→ The task
Set down exactly the lines in the records below that run from the line with "ATOM 35 N N" to the line with "ATOM 49 C C", inclusive, and nothing more.

▬▬▬▬▬▬

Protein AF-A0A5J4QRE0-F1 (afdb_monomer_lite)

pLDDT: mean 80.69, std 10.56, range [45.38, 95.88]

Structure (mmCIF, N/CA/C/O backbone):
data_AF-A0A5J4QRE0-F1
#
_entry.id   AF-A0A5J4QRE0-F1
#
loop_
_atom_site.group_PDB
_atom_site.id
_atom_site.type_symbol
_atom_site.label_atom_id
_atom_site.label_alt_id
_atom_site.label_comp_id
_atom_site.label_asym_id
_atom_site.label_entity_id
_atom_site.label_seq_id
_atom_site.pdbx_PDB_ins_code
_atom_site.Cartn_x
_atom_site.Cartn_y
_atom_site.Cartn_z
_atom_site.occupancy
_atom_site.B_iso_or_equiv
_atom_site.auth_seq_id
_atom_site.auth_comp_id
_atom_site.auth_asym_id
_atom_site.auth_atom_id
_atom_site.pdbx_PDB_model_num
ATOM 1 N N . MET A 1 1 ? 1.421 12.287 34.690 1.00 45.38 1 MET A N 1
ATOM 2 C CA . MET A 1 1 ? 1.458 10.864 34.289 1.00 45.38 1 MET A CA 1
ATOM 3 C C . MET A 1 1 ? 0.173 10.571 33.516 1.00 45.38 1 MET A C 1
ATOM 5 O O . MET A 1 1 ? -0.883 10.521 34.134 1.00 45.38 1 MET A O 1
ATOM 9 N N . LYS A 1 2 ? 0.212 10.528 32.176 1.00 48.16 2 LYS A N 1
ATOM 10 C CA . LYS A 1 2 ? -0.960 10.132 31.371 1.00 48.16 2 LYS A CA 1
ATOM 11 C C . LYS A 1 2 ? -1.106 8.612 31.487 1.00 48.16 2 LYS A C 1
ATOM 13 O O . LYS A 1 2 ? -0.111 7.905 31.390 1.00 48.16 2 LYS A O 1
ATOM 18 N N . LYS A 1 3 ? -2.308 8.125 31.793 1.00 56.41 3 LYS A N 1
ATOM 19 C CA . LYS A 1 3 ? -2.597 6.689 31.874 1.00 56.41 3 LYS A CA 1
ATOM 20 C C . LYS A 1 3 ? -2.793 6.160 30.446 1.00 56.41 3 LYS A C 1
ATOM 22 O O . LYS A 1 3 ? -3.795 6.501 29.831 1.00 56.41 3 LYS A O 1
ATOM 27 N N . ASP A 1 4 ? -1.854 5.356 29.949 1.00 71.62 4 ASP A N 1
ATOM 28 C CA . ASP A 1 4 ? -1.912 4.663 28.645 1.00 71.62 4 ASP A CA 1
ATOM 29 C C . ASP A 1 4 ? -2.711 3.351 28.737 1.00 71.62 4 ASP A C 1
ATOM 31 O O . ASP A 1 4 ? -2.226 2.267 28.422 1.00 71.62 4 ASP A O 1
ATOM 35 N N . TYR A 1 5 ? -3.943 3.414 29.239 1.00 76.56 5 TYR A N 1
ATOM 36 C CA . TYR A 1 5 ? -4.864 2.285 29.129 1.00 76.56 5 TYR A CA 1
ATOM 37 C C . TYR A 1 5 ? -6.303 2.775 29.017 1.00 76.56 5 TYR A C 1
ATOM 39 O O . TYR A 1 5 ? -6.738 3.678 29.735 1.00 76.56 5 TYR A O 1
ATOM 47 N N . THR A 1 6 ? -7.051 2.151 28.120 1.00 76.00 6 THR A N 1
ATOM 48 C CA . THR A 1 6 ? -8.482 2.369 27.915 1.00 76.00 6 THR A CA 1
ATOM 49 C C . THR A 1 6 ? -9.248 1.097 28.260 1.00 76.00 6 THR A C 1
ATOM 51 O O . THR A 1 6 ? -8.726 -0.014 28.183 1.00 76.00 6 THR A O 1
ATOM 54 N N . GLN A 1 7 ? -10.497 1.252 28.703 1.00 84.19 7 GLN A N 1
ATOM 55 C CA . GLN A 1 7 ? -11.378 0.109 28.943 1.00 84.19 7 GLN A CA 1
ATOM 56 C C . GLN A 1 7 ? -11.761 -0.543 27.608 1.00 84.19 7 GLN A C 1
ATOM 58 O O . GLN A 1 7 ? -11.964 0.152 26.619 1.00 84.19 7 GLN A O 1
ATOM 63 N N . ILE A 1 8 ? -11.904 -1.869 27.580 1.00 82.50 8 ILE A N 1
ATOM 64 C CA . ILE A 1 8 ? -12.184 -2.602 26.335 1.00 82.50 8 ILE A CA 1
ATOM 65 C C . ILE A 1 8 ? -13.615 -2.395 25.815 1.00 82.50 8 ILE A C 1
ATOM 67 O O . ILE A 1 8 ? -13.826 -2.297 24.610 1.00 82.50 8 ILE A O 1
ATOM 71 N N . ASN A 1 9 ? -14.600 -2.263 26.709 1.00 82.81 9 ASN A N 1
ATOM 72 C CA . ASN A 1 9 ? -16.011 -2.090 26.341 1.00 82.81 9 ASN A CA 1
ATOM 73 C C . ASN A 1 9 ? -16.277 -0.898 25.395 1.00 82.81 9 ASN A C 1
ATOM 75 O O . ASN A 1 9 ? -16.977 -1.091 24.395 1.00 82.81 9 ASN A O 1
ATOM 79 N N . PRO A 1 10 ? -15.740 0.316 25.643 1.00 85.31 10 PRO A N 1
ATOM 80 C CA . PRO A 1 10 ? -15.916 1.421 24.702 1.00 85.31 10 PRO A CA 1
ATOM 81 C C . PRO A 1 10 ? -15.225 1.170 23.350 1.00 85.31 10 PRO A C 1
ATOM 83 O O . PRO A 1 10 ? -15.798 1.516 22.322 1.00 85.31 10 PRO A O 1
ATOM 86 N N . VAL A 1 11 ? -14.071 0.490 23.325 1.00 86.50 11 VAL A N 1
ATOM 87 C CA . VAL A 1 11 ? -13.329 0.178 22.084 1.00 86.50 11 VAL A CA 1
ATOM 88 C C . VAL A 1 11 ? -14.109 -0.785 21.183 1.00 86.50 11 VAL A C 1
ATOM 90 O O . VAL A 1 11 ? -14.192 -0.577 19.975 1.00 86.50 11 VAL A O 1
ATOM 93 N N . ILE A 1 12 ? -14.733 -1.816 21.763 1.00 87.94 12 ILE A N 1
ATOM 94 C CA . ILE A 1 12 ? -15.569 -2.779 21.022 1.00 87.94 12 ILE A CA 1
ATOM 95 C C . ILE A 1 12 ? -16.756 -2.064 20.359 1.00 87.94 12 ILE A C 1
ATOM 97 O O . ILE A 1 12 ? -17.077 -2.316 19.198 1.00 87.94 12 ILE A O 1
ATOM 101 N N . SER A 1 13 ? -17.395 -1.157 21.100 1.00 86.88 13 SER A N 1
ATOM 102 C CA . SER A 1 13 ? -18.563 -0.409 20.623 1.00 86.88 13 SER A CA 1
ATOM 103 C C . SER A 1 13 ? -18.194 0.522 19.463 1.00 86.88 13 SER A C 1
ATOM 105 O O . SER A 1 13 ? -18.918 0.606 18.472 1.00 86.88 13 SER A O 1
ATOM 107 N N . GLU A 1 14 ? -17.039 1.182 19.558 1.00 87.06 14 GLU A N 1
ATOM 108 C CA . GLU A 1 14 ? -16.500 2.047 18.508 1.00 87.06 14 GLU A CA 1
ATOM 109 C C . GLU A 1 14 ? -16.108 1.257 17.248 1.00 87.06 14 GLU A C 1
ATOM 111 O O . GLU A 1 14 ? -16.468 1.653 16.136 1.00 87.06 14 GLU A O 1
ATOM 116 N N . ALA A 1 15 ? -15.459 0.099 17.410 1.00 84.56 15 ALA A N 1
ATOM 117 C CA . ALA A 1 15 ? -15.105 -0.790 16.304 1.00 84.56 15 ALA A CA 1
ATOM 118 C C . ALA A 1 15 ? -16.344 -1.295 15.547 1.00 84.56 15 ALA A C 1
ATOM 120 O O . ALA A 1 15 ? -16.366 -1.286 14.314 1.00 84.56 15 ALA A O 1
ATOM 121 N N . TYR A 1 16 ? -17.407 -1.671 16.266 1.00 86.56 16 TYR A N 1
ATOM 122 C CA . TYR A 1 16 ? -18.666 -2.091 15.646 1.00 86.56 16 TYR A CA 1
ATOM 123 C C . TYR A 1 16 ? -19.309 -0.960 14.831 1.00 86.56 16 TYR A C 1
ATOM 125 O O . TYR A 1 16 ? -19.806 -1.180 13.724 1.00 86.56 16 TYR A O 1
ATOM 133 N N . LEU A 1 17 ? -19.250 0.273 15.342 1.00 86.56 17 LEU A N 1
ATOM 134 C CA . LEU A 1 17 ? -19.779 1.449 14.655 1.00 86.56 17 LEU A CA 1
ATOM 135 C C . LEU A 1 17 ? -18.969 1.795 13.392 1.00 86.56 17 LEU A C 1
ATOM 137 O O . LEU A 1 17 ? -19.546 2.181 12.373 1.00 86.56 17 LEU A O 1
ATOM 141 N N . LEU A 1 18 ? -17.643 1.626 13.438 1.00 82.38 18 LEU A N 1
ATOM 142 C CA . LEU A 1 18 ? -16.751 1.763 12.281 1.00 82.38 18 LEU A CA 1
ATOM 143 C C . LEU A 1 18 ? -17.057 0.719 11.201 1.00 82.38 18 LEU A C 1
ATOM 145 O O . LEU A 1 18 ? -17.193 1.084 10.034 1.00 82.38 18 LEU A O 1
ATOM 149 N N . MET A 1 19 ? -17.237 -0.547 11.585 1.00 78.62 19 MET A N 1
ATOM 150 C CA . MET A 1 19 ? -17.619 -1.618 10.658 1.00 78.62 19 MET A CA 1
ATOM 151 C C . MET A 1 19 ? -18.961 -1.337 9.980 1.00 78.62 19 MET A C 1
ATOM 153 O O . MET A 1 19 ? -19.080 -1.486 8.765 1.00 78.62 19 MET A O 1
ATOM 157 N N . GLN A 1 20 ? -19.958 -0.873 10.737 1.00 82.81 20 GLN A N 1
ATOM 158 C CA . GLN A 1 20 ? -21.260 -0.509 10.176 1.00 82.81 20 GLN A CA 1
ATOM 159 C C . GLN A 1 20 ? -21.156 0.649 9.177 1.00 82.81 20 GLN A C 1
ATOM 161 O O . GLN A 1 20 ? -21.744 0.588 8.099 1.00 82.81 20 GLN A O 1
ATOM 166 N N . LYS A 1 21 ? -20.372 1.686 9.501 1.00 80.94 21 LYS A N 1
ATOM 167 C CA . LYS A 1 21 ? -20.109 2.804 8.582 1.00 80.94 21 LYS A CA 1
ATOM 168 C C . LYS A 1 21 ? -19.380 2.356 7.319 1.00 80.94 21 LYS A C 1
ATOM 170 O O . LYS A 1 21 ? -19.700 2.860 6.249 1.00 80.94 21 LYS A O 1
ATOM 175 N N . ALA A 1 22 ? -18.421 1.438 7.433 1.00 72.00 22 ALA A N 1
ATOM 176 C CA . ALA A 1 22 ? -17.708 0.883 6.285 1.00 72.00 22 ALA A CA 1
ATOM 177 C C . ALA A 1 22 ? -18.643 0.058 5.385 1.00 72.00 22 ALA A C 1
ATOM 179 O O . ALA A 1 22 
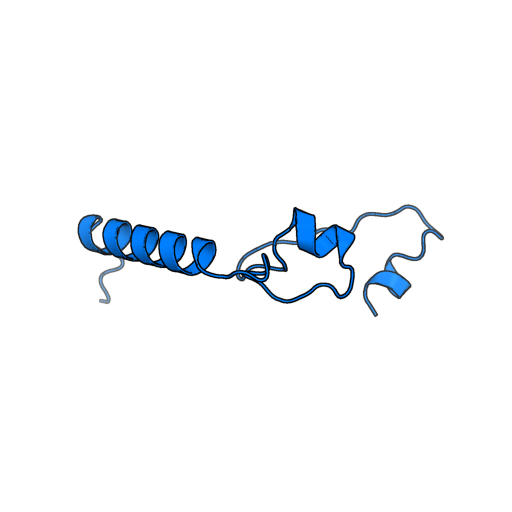? -18.629 0.240 4.174 1.00 72.00 22 ALA A O 1
ATOM 180 N N . ALA A 1 23 ? -19.514 -0.769 5.971 1.00 71.81 23 ALA A N 1
ATOM 181 C CA . ALA A 1 23 ? -20.502 -1.562 5.235 1.00 71.81 23 ALA A CA 1
ATOM 182 C C . ALA A 1 23 ? -21.596 -0.711 4.562 1.00 71.81 23 ALA A C 1
ATOM 184 O O . ALA A 1 23 ? -22.141 -1.108 3.537 1.00 71.81 23 ALA A O 1
ATOM 185 N N . ALA A 1 24 ? -21.920 0.457 5.126 1.00 73.25 24 ALA A N 1
ATOM 186 C CA . ALA A 1 24 ? -22.908 1.378 4.567 1.00 73.25 24 ALA A CA 1
ATOM 187 C C . ALA A 1 24 ? -22.377 2.230 3.397 1.00 73.25 24 ALA A C 1
ATOM 189 O O . ALA A 1 24 ? -23.167 2.907 2.739 1.00 73.25 24 ALA A O 1
ATOM 190 N N . ARG A 1 25 ? -21.063 2.226 3.123 1.00 66.88 25 ARG A N 1
ATOM 191 C CA . ARG A 1 25 ? -20.492 2.915 1.956 1.00 66.88 25 ARG A CA 1
ATOM 192 C C . ARG A 1 25 ? -20.747 2.083 0.699 1.00 66.88 25 ARG A C 1
ATOM 194 O O . ARG A 1 25 ? -20.102 1.065 0.472 1.00 66.88 25 ARG A O 1
ATOM 201 N N . THR A 1 26 ? -21.680 2.544 -0.128 1.00 59.62 26 THR A N 1
ATOM 202 C CA . THR A 1 26 ? -22.066 1.941 -1.419 1.00 59.62 26 THR A CA 1
ATOM 203 C C . THR A 1 26 ? -20.939 1.886 -2.448 1.00 59.62 26 THR A C 1
ATOM 205 O O . THR A 1 26 ? -21.001 1.081 -3.373 1.00 59.62 26 THR A O 1
ATOM 208 N N . ASP A 1 27 ? -19.902 2.700 -2.270 1.00 61.12 27 ASP A N 1
ATOM 209 C CA . ASP A 1 27 ? -18.866 2.925 -3.280 1.00 61.12 27 ASP A CA 1
ATOM 210 C C . ASP A 1 27 ? -17.724 1.894 -3.160 1.00 61.12 27 ASP A C 1
ATOM 212 O O . ASP A 1 27 ? -16.799 1.880 -3.967 1.00 61.12 27 ASP A O 1
ATOM 216 N N . GLY A 1 28 ? -17.771 1.017 -2.145 1.00 61.12 28 GLY A N 1
ATOM 217 C CA . GLY A 1 28 ? -16.780 -0.044 -1.907 1.00 61.12 28 GLY A CA 1
ATOM 218 C C . GLY A 1 28 ? -15.388 0.450 -1.487 1.00 61.12 28 GLY A C 1
ATOM 219 O O . GLY A 1 28 ? -14.518 -0.359 -1.179 1.00 61.12 28 GLY A O 1
ATOM 220 N N . LEU A 1 29 ? -15.188 1.767 -1.443 1.00 60.72 29 LEU A N 1
ATOM 221 C CA . LEU A 1 29 ? -13.948 2.445 -1.087 1.00 60.72 29 LEU A CA 1
ATOM 222 C C . LEU A 1 29 ? -14.049 2.993 0.344 1.00 60.72 29 LEU A C 1
ATOM 224 O O . LEU A 1 29 ? -14.790 3.941 0.629 1.00 60.72 29 LEU A O 1
ATOM 228 N N . SER A 1 30 ? -13.317 2.389 1.284 1.00 68.88 30 SER A N 1
ATOM 229 C CA . SER A 1 30 ? -13.175 2.943 2.638 1.00 68.88 30 SER A CA 1
ATOM 230 C C . SER A 1 30 ? -11.944 3.844 2.780 1.00 68.88 30 SER A C 1
ATOM 232 O O . SER A 1 30 ? -11.953 4.720 3.650 1.00 68.88 30 SER A O 1
ATOM 234 N N . GLY A 1 31 ? -10.941 3.658 1.914 1.00 69.88 31 GLY A N 1
ATOM 235 C CA . GLY A 1 31 ? -9.650 4.352 1.921 1.00 69.88 31 GLY A CA 1
ATOM 236 C C . GLY A
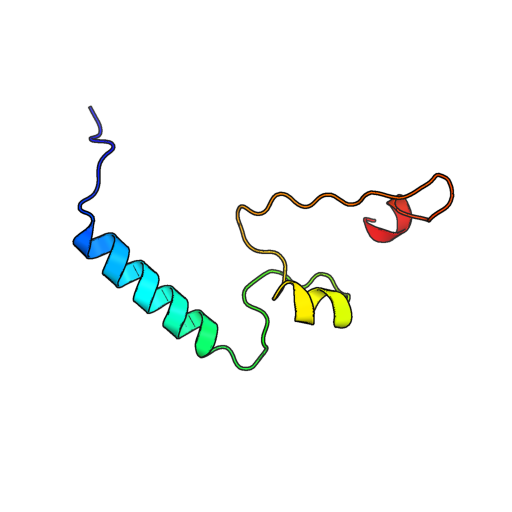 1 31 ? -9.448 5.327 0.757 1.00 69.88 31 GLY A C 1
ATOM 237 O O . GLY A 1 31 ? -10.388 5.647 0.032 1.00 69.88 31 GLY A O 1
ATOM 238 N N . LEU A 1 32 ? -8.213 5.811 0.587 1.00 77.62 32 LEU A N 1
ATOM 239 C CA . LEU A 1 32 ? -7.830 6.681 -0.533 1.00 77.62 32 LEU A CA 1
ATOM 240 C C . LEU A 1 32 ? -7.776 5.872 -1.837 1.00 77.62 32 LEU A C 1
ATOM 242 O O . LEU A 1 32 ? -7.171 4.804 -1.870 1.00 77.62 32 LEU A O 1
ATOM 246 N N . GLU A 1 33 ? -8.374 6.383 -2.910 1.00 78.69 33 GLU A N 1
ATOM 247 C CA . GLU A 1 33 ? -8.337 5.728 -4.221 1.00 78.69 33 GLU A CA 1
ATOM 248 C C . GLU A 1 33 ? -6.898 5.627 -4.752 1.00 78.69 33 GLU A C 1
ATOM 250 O O . GLU A 1 33 ? -6.124 6.585 -4.692 1.00 78.69 33 GLU A O 1
ATOM 255 N N . SER A 1 34 ? -6.530 4.460 -5.283 1.00 79.62 34 SER A N 1
ATOM 256 C CA . SER A 1 34 ? -5.232 4.230 -5.929 1.00 79.62 34 SER A CA 1
ATOM 257 C C . SER A 1 34 ? -5.191 4.717 -7.379 1.00 79.62 34 SER A C 1
ATOM 259 O O . SER A 1 34 ? -4.118 4.745 -7.980 1.00 79.62 34 SER A O 1
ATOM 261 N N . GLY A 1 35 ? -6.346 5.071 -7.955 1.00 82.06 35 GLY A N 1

▬▬▬▬▬▬

→ Expected answer
ATOM 35 N N . TYR A 1 5 ? -3.943 3.414 29.239 1.00 76.56 5 TYR A N 1
ATOM 36 C CA . TYR A 1 5 ? -4.864 2.285 29.129 1.00 76.56 5 TYR A CA 1
ATOM 37 C C . TYR A 1 5 ? -6.303 2.775 29.017 1.00 76.56 5 TYR A C 1
ATOM 39 O O . TYR A 1 5 ? -6.738 3.678 29.735 1.00 76.56 5 TYR A O 1
ATOM 47 N N . THR A 1 6 ? -7.051 2.151 28.120 1.00 76.00 6 THR A N 1
ATOM 48 C CA . THR A 1 6 ? -8.482 2.369 27.915 1.00 76.00 6 THR A CA 1
ATOM 49 C C . THR A 1 6 ? -9.248 1.097 28.260 1.00 76.00 6 THR A C 1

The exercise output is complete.